= Israel Panner =

Israel Panner (1909 - May 1973), also known by the pen names Ike Rennap and Harry Robertson, was an Austrian/British writer and journalist.

Active in Jewish and Communist circles, in 1934 Panner became secretary the Jewish Colonization Association in the USSR, and in 1935 was elected Secretary of the Jewish Labour Council. After serving in the army in World War II, in 1947 he became editor of the Jewish Clarion and in 1948, the London correspondent (as Robertson) of Kol HaAm. He went on to work as a sub-editor for the Sheffield Telegraph and the Birmingham Post, before serving as chief parliamentary editor of The Daily Telegraph and author (as Ike Rennap) of Middle Eastern literature. Under this pseudonym, he wrote Antisemitism and the Jewish Question (1942). At this time, he falsely claimed Joseph Stalin had protected Jews against antisemitism.

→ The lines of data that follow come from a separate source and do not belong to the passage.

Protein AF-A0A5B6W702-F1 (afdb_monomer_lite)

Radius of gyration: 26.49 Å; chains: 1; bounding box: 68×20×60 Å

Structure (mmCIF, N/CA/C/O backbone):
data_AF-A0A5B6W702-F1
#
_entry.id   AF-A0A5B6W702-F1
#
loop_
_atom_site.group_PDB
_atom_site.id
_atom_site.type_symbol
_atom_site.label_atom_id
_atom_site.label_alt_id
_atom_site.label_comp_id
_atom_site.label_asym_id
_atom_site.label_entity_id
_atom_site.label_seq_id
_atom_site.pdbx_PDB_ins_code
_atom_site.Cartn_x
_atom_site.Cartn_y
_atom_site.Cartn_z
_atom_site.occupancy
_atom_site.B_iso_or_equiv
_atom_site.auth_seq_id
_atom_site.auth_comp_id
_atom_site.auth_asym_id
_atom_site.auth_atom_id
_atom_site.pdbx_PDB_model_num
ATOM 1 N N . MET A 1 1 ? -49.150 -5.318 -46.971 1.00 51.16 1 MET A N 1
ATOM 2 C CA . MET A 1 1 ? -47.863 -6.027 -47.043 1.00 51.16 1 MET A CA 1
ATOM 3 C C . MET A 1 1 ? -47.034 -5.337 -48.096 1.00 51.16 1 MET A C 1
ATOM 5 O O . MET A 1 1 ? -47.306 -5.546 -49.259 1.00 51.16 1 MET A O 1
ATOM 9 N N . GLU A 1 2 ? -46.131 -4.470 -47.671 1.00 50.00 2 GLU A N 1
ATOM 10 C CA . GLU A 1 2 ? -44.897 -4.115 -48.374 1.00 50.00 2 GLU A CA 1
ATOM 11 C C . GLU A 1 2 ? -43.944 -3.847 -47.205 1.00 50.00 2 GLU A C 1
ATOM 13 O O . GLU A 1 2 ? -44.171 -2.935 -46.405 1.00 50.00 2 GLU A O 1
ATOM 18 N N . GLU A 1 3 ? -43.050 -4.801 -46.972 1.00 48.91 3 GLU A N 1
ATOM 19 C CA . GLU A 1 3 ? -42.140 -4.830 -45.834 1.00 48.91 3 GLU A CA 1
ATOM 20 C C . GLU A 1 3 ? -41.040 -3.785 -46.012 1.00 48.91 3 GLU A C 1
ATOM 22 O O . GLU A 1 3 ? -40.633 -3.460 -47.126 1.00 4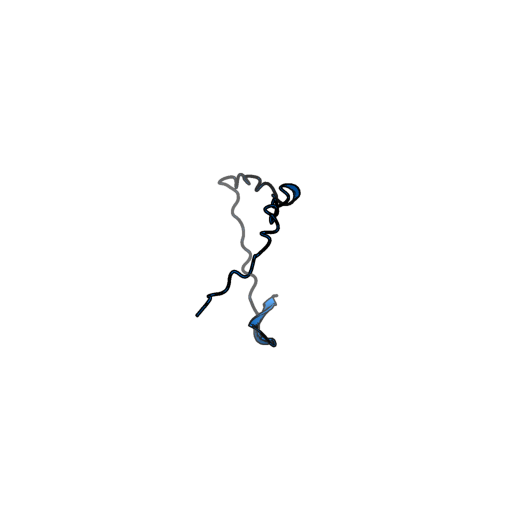8.91 3 GLU A O 1
ATOM 27 N N . GLY A 1 4 ? -40.609 -3.214 -44.890 1.00 54.19 4 GLY A N 1
ATOM 28 C CA . GLY A 1 4 ? -39.630 -2.145 -44.861 1.00 54.19 4 GLY A CA 1
ATOM 29 C C . GLY A 1 4 ? -38.269 -2.555 -45.414 1.00 54.19 4 GLY A C 1
ATOM 30 O O . GLY A 1 4 ? -37.826 -3.692 -45.279 1.00 54.19 4 GLY 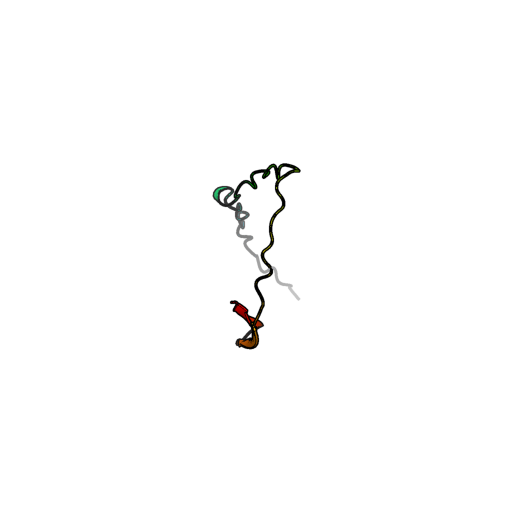A O 1
ATOM 31 N N . THR A 1 5 ? -37.555 -1.566 -45.937 1.00 46.50 5 THR A N 1
ATOM 32 C CA . THR A 1 5 ? -36.094 -1.574 -45.920 1.00 46.50 5 THR A CA 1
ATOM 33 C C . THR A 1 5 ? -35.639 -0.228 -45.382 1.00 46.50 5 THR A C 1
ATOM 35 O O . THR A 1 5 ? -35.467 0.752 -46.105 1.00 46.50 5 THR A O 1
ATOM 38 N N . GLU A 1 6 ? -35.524 -0.178 -44.066 1.00 52.75 6 GLU A N 1
ATOM 39 C CA . GLU A 1 6 ? -34.743 0.808 -43.338 1.00 52.75 6 GLU A CA 1
ATOM 40 C C . GLU A 1 6 ? -33.277 0.677 -43.781 1.00 52.75 6 GLU A C 1
ATOM 42 O O . GLU A 1 6 ? -32.596 -0.308 -43.505 1.00 52.75 6 GLU A O 1
ATOM 47 N N . VAL A 1 7 ? -32.829 1.647 -44.583 1.00 51.78 7 VAL A N 1
ATOM 48 C CA . VAL A 1 7 ? -31.462 1.721 -45.104 1.00 51.78 7 VAL A CA 1
ATOM 49 C C . VAL A 1 7 ? -30.568 2.234 -43.983 1.00 51.78 7 VAL A C 1
ATOM 51 O O . VAL A 1 7 ? -30.478 3.438 -43.744 1.00 51.78 7 VAL A O 1
ATOM 54 N N . TRP A 1 8 ? -29.907 1.322 -43.280 1.00 46.91 8 TRP A N 1
ATOM 55 C CA . TRP A 1 8 ? -28.811 1.684 -42.393 1.00 46.91 8 TRP A CA 1
ATOM 56 C C . TRP A 1 8 ? -27.613 2.059 -43.265 1.00 46.91 8 TRP A C 1
ATOM 58 O O . TRP A 1 8 ? -27.046 1.221 -43.961 1.00 46.91 8 TRP A O 1
ATOM 68 N N . VAL A 1 9 ? -27.248 3.342 -43.272 1.00 55.09 9 VAL A N 1
ATOM 69 C CA . VAL A 1 9 ? -25.940 3.754 -43.783 1.00 55.09 9 VAL A CA 1
ATOM 70 C C . VAL A 1 9 ? -24.932 3.229 -42.771 1.00 55.09 9 VAL A C 1
ATOM 72 O O . VAL A 1 9 ? -24.811 3.783 -41.680 1.00 55.09 9 VAL A O 1
ATOM 75 N N . GLU A 1 10 ? -24.268 2.123 -43.096 1.00 54.88 10 GLU A N 1
ATOM 76 C CA . GLU A 1 10 ? -23.152 1.607 -42.309 1.00 54.88 10 GLU A CA 1
ATOM 77 C C . GLU A 1 10 ? -22.028 2.649 -42.349 1.00 54.88 10 GLU A C 1
ATOM 79 O O . GLU A 1 10 ? -21.214 2.709 -43.271 1.00 54.88 10 GLU A O 1
ATOM 84 N N . GLY A 1 11 ? -22.035 3.541 -41.358 1.00 58.03 11 GLY A N 1
ATOM 85 C CA . GLY A 1 11 ? -20.882 4.356 -41.030 1.00 58.03 11 GLY A CA 1
ATOM 86 C C . GLY A 1 11 ? -19.749 3.404 -40.686 1.00 58.03 11 GLY A C 1
ATOM 87 O O . GLY A 1 11 ? -19.867 2.602 -39.762 1.00 58.03 11 GLY A O 1
ATOM 88 N N . GLN A 1 12 ? -18.680 3.461 -41.469 1.00 61.28 12 GLN A N 1
ATOM 89 C CA . GLN A 1 12 ? -17.454 2.728 -41.199 1.00 61.28 12 GLN A CA 1
ATOM 90 C C . GLN A 1 12 ? -16.964 3.156 -39.813 1.00 61.28 12 GLN A C 1
ATOM 92 O O . GLN A 1 12 ? -16.590 4.310 -39.609 1.00 61.28 12 GLN A O 1
ATOM 97 N N . VAL A 1 13 ? -17.042 2.250 -38.838 1.00 64.94 13 VAL A N 1
ATOM 98 C CA . VAL A 1 13 ? -16.363 2.437 -37.558 1.00 64.94 13 VAL A CA 1
ATOM 99 C C . VAL A 1 13 ? -14.931 2.004 -37.812 1.00 64.94 13 VAL A C 1
ATOM 101 O O . VAL A 1 13 ? -14.641 0.808 -37.868 1.00 64.94 13 VAL A O 1
ATOM 104 N N . GLU A 1 14 ? -14.059 2.982 -38.052 1.00 63.75 14 GLU A N 1
ATOM 105 C CA . GLU A 1 14 ? -12.619 2.747 -38.040 1.00 63.75 14 GLU A CA 1
ATOM 106 C C . GLU A 1 14 ? -12.285 2.068 -36.705 1.00 63.75 14 GLU A C 1
ATOM 108 O O . GLU A 1 14 ? -12.680 2.579 -35.655 1.00 63.75 14 GLU A O 1
ATOM 113 N N . PRO A 1 15 ? -11.640 0.892 -36.704 1.00 61.09 15 PRO A N 1
ATOM 114 C CA . PRO A 1 15 ? -11.316 0.225 -35.458 1.00 61.09 15 PRO A CA 1
ATOM 115 C C . PRO A 1 15 ? -10.381 1.139 -34.668 1.00 61.09 15 PRO A C 1
ATOM 117 O O . PRO A 1 15 ? -9.297 1.455 -35.157 1.00 61.09 15 PRO A O 1
ATO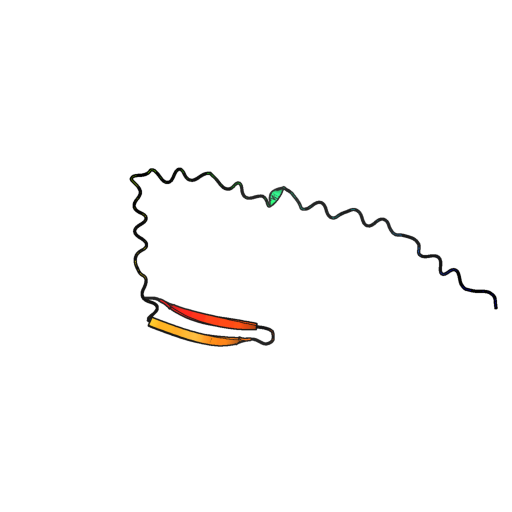M 120 N N . GLU A 1 16 ? -10.789 1.559 -33.465 1.00 65.94 16 GLU A N 1
ATOM 121 C CA . GLU A 1 16 ? -9.927 2.290 -32.537 1.00 65.94 16 GLU A CA 1
ATOM 122 C C . GLU A 1 16 ? -8.603 1.523 -32.396 1.00 65.94 16 GLU A C 1
ATOM 124 O O . GLU A 1 16 ? -8.513 0.491 -31.718 1.00 65.94 16 GLU A O 1
ATOM 129 N N . GLN A 1 17 ? -7.564 1.997 -33.087 1.00 64.44 17 GLN A N 1
ATOM 130 C CA . GLN A 1 17 ? -6.224 1.466 -32.929 1.00 64.44 17 GLN A CA 1
ATOM 131 C C . GLN A 1 17 ? -5.821 1.813 -31.503 1.00 64.44 17 GLN A C 1
ATOM 133 O O . GLN A 1 17 ? -5.614 2.981 -31.184 1.00 64.44 17 GLN A O 1
ATOM 138 N N . SER A 1 18 ? -5.767 0.804 -30.630 1.00 63.12 18 SER A N 1
ATOM 139 C CA . SER A 1 18 ? -5.208 0.971 -29.291 1.00 63.12 18 SER A CA 1
ATOM 140 C C . SER A 1 18 ? -3.828 1.593 -29.457 1.00 63.12 18 SER A C 1
ATOM 142 O O . SER A 1 18 ? -2.950 0.960 -30.043 1.00 63.12 18 SER A O 1
ATOM 144 N N . ASP A 1 19 ? -3.678 2.847 -29.030 1.00 60.34 19 ASP A N 1
ATOM 145 C CA . ASP A 1 19 ? -2.445 3.598 -29.216 1.00 60.34 19 ASP A CA 1
ATOM 146 C C . ASP A 1 19 ? -1.296 2.798 -28.571 1.00 60.34 19 ASP A C 1
ATOM 148 O O . ASP A 1 19 ? -1.296 2.586 -27.349 1.00 60.34 19 ASP A O 1
ATOM 152 N N . PRO A 1 20 ? -0.332 2.293 -29.364 1.00 58.62 20 PRO A N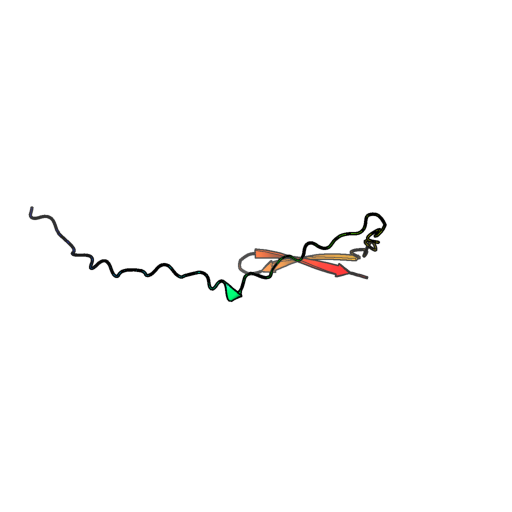 1
ATOM 153 C CA . PRO A 1 20 ? 0.751 1.460 -28.854 1.00 58.62 20 PRO A CA 1
ATOM 154 C C . PRO A 1 20 ? 1.667 2.233 -27.896 1.00 58.62 20 PRO A C 1
ATOM 156 O O . PRO A 1 20 ? 2.473 1.616 -27.201 1.00 58.62 20 PRO A O 1
ATOM 159 N N . SER A 1 21 ? 1.516 3.560 -27.795 1.00 61.31 21 SER A N 1
ATOM 160 C CA . SER A 1 21 ? 2.230 4.390 -26.828 1.00 61.31 21 SER A CA 1
ATOM 161 C C . SER A 1 21 ? 1.941 4.030 -25.364 1.00 61.31 21 SER A C 1
ATOM 163 O O . SER A 1 21 ? 2.682 4.482 -24.491 1.00 61.31 21 SER A O 1
ATOM 165 N N . HIS A 1 22 ? 0.898 3.245 -25.060 1.00 63.78 22 HIS A N 1
ATOM 166 C CA . HIS A 1 22 ? 0.604 2.820 -23.685 1.00 63.78 22 HIS A CA 1
ATOM 167 C C . HIS A 1 22 ? 1.187 1.448 -23.305 1.00 63.78 22 HIS A C 1
ATOM 169 O O . HIS A 1 22 ? 0.992 0.977 -22.184 1.00 63.78 22 HIS A O 1
ATOM 175 N N . VAL A 1 23 ? 1.919 0.786 -24.203 1.00 66.19 23 VAL A N 1
ATOM 176 C CA . VAL A 1 23 ? 2.571 -0.482 -23.867 1.00 66.19 23 VAL A CA 1
ATOM 177 C C . VAL A 1 23 ? 3.831 -0.183 -23.056 1.00 66.19 23 VAL A C 1
ATOM 179 O O . VAL A 1 23 ? 4.905 0.055 -23.601 1.00 66.19 23 VAL A O 1
ATOM 182 N N . VAL A 1 24 ? 3.695 -0.181 -21.728 1.00 70.25 24 VAL A N 1
ATOM 183 C CA . VAL A 1 24 ? 4.846 -0.187 -20.819 1.00 70.25 24 VAL A CA 1
ATOM 184 C C . VAL A 1 24 ? 5.548 -1.529 -20.988 1.00 70.25 24 VAL A C 1
ATOM 186 O O . VAL A 1 24 ? 5.014 -2.578 -20.626 1.00 70.25 24 VAL A O 1
ATOM 189 N N . SER A 1 25 ? 6.738 -1.497 -21.578 1.00 67.25 25 SER A N 1
ATOM 190 C CA . SER A 1 25 ? 7.623 -2.651 -21.672 1.00 67.25 25 SER A CA 1
ATOM 191 C C . SER A 1 25 ? 7.858 -3.213 -20.272 1.00 67.25 25 SER A C 1
ATOM 193 O O . SER A 1 25 ? 8.421 -2.532 -19.417 1.00 67.25 25 SER A O 1
ATOM 195 N N . ILE A 1 26 ? 7.428 -4.451 -20.026 1.00 64.31 26 ILE A N 1
ATOM 196 C CA . ILE A 1 26 ? 7.812 -5.177 -18.816 1.00 64.31 26 ILE A CA 1
ATOM 197 C C . ILE A 1 26 ? 9.293 -5.502 -18.989 1.00 64.31 26 ILE A C 1
ATOM 199 O O . ILE A 1 26 ? 9.651 -6.445 -19.699 1.00 64.31 26 ILE A O 1
ATOM 203 N N . GLU A 1 27 ? 10.167 -4.689 -18.397 1.00 70.81 27 GLU A N 1
ATOM 204 C CA . GLU A 1 27 ?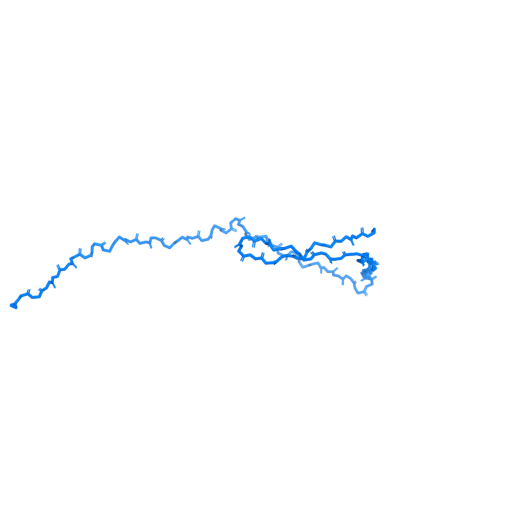 11.564 -5.075 -18.261 1.00 70.81 27 GLU A CA 1
ATOM 205 C C . GLU A 1 27 ? 11.603 -6.397 -17.502 1.00 70.81 27 GLU A C 1
ATOM 207 O O . GLU A 1 27 ? 10.991 -6.561 -16.443 1.00 70.81 27 GLU A O 1
ATOM 212 N N . LYS A 1 28 ? 12.285 -7.381 -18.087 1.00 61.78 28 LYS A N 1
ATOM 213 C CA . LYS A 1 28 ? 12.518 -8.665 -17.444 1.00 61.78 28 LYS A CA 1
ATOM 214 C C . LYS A 1 28 ? 13.480 -8.390 -16.293 1.00 61.78 28 LYS A C 1
ATOM 216 O O . LYS A 1 28 ? 14.689 -8.369 -16.498 1.00 61.78 28 LYS A O 1
ATOM 221 N N . ILE A 1 29 ? 12.934 -8.093 -15.116 1.00 66.56 29 ILE A N 1
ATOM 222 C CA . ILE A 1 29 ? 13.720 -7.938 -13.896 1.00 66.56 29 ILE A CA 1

As a Communist Jewish writer of the period, Panner was a subject of Security Service interest in the 1930s and 1940s. As documented in KV 2/2173 (1934–1947) he first came to the Service's attention through being mentioned in intercepted correspondence of other Communist targets, and was soon found speaking at meetings.

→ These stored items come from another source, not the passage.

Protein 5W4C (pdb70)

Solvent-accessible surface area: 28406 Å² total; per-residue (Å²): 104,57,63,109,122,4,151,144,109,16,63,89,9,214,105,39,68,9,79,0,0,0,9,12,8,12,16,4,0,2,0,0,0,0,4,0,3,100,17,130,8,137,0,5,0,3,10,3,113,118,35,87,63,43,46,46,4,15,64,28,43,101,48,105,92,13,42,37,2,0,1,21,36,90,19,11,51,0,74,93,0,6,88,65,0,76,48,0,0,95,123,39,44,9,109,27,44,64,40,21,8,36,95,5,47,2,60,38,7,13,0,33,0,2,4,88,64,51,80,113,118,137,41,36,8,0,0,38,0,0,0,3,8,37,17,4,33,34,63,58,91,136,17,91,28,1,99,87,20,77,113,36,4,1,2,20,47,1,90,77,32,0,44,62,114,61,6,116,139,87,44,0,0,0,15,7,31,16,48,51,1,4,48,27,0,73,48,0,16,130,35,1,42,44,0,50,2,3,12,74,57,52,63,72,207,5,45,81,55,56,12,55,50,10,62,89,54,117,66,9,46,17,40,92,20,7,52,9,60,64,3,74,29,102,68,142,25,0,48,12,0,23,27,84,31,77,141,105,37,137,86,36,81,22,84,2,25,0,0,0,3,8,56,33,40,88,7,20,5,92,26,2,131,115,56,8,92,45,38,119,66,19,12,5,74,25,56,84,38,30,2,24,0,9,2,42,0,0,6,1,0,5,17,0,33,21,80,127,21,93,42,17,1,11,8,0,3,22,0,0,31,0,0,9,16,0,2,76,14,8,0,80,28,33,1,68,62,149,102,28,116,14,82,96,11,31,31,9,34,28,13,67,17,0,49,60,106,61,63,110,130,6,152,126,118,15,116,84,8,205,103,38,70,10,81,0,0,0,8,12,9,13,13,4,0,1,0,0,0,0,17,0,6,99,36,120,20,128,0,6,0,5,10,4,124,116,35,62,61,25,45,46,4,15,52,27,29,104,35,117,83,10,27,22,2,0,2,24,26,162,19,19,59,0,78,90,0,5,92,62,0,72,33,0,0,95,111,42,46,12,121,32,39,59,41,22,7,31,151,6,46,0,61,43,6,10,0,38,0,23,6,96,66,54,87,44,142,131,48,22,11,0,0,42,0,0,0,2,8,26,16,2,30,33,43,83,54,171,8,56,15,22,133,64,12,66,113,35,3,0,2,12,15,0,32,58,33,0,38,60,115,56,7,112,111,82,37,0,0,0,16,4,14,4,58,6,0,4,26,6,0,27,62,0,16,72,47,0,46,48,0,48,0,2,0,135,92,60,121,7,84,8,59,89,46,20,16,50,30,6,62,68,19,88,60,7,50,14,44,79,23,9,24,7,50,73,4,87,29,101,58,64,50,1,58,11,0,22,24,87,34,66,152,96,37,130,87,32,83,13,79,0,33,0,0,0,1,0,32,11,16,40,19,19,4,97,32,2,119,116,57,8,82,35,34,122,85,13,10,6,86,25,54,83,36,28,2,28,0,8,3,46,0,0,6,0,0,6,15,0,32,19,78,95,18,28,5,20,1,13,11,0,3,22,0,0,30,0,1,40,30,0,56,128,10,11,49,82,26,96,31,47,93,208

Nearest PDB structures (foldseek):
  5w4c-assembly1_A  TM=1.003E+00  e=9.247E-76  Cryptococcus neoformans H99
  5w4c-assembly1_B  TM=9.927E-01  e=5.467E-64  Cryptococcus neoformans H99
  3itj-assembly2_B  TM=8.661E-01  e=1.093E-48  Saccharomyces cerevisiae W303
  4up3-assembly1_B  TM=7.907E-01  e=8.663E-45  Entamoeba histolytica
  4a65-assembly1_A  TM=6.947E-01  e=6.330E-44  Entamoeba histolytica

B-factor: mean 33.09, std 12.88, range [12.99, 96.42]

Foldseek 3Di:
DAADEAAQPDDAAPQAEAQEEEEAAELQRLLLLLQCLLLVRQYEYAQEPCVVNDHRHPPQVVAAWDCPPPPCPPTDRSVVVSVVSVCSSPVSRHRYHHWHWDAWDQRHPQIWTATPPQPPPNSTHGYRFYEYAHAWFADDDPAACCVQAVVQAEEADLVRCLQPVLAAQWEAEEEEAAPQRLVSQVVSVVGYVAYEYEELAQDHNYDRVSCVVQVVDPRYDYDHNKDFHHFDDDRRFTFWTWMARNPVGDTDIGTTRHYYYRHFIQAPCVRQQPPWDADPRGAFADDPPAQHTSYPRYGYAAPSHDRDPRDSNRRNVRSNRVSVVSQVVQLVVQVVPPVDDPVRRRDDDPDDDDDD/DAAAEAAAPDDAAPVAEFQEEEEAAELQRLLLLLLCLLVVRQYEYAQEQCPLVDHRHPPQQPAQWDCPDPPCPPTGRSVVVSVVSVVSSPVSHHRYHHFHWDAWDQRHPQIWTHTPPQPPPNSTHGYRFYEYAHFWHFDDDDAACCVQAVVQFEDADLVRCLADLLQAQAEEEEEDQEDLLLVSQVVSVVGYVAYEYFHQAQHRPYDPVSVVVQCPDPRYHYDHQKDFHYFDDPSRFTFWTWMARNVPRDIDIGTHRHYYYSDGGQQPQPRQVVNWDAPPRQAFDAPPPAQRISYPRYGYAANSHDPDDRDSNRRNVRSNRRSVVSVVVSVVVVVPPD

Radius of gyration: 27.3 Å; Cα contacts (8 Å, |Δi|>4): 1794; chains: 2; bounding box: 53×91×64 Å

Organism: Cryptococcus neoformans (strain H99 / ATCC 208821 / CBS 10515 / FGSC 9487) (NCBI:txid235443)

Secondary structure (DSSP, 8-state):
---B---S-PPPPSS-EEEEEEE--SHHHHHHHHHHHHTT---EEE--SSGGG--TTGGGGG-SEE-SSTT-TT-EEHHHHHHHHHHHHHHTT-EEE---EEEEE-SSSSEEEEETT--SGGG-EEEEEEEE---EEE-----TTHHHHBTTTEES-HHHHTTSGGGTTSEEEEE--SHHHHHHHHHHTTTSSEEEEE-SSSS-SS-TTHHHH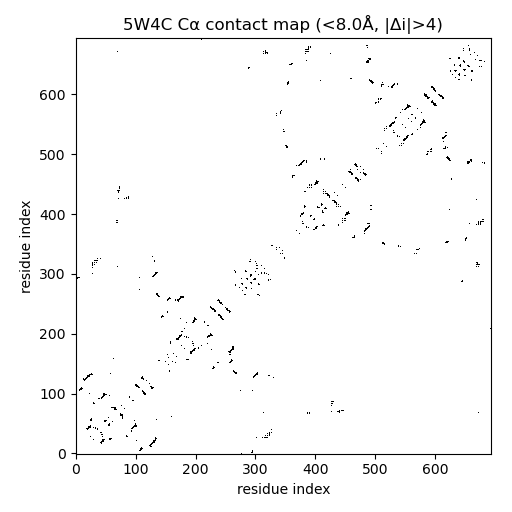HHT-TTEEEETTEEEEEEEESSSSEEEEEEEETTT--EEEE--SEEEE-S-EEE--GGGTTTS-B-TTSPBP-STTS-B-SBTTEEE-GGGG-SS---HHHHHHHHHHHHHHHHHHHHHHHHS-TTS-GGGS------SS---/---B---S-PPPPSS-EEEEEEE--SHHHHHHHHHHHHTT---EEE--SSGGG--TT-GGGG-S-B-SSTT-TT-B-HHHHHHHHHHHHHHTT-EEE---EEEEE-SSSSEEEEETT--SGGG-EEEEEEEE---EEE-PPP-TTHHHHBTTTEES-HHHHTTSGGGTTSEEEEE-SSHHHHHHHHHHHTTSSEEEEE-SSSS-SS-HHHHHHHHT-TTEEEETTEEEEEEEESSSSEEEEEEEETTT--EEEEE-SEEEES--EEE--GGGTTTS-B-TTSPBP--TTS-B-SBTTEEE-GGGG-SS---HHHHHHHHHHHHHHHHHHHHHHHHH--

CATH classification: 3.50.50.60

Sequence (694 aa):
FGVREPKRTGEVSKKMHSKVVIIGSGPGGHTAAIYLARANLEPVLYEGMLANGFAPGGQLTTTTDVENFPGFPEGVTGTEMMDKFRAQSERFGTKIITETVARVDLSVRPFKYWTEGEEEEHEFMTADTIILATGASAKRLFLPGEETYWQSGISACAVCDGAVPIFRQKPLAVIGGGDSAAEEATYLTKYGSHVYVLVRRDELRASKIMAKRLTSHPKVTVLWNTVATEAKGDGEVLTSLTIKNTKTGETGDLPVNGLFYAIGHEPATSLVKSQVELDSDGYIKTVPGTSQTSVHGVFAAGDVQDKKYRQAITSAGSGCIAALEAERLISEEEADDESLQTEDVHVPAEHYLGTDFGVREPKRTGEVSKKMHSKVVIIGSGPGGHTAAIYLARANLEPVLYEGMLANGFAPGGQLTTTTDVENFPGFPEGVTGTEMMDKFRAQSERFGTKIITETVARVDLSVRPFKYWTEGEEEEHEFMTADTIILATGASAKRLFLPGEETYWQSGISACAVCDGAVPIFRQKPLAVIGGGDSAAEEATYLTKYGSHVYVLVRRDELRASKIMAKRLTSHPKVTVLWNTVATEAKGDGEVLTSLTIKNTKTGETGDLPVNGLFYAIGHEPATSLVKSQVELDSDGYIKTVPGTSQTSVHGVFAAGDVQDKKYRQAITSAGSGCIAALEAERLISEEEADDE

Structure (mmCIF, N/CA/C/O backbone):
data_5W4C
#
_entry.id   5W4C
#
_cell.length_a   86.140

His Intelligence file (File refs KV 2/2173-2174) includes a Special Branch report of his arrest for obstruction in February 1941 while he was engaged in trying to propagate Communist ideals in the confined spaces of the communal air-raid shelters in London's East End. Initially working as a stretcher-bearer for a London council, he was eventually called up in July 1942, and the file contains a number of the Special Observation Report Forms compiled on him by his senior officers. Typical of these is the one at serial 68a which describes him as being a "barrack room lawyer and given to grousing. Argumentative towards his fellow soldiers." Taken together these reports give a very full account of his (largely uneventful) military career. After demobilisation in June 1946, Panner returned to his journalistic work, and the Service continued to monitor his activities (as shown in KV 2/2174) until 1953.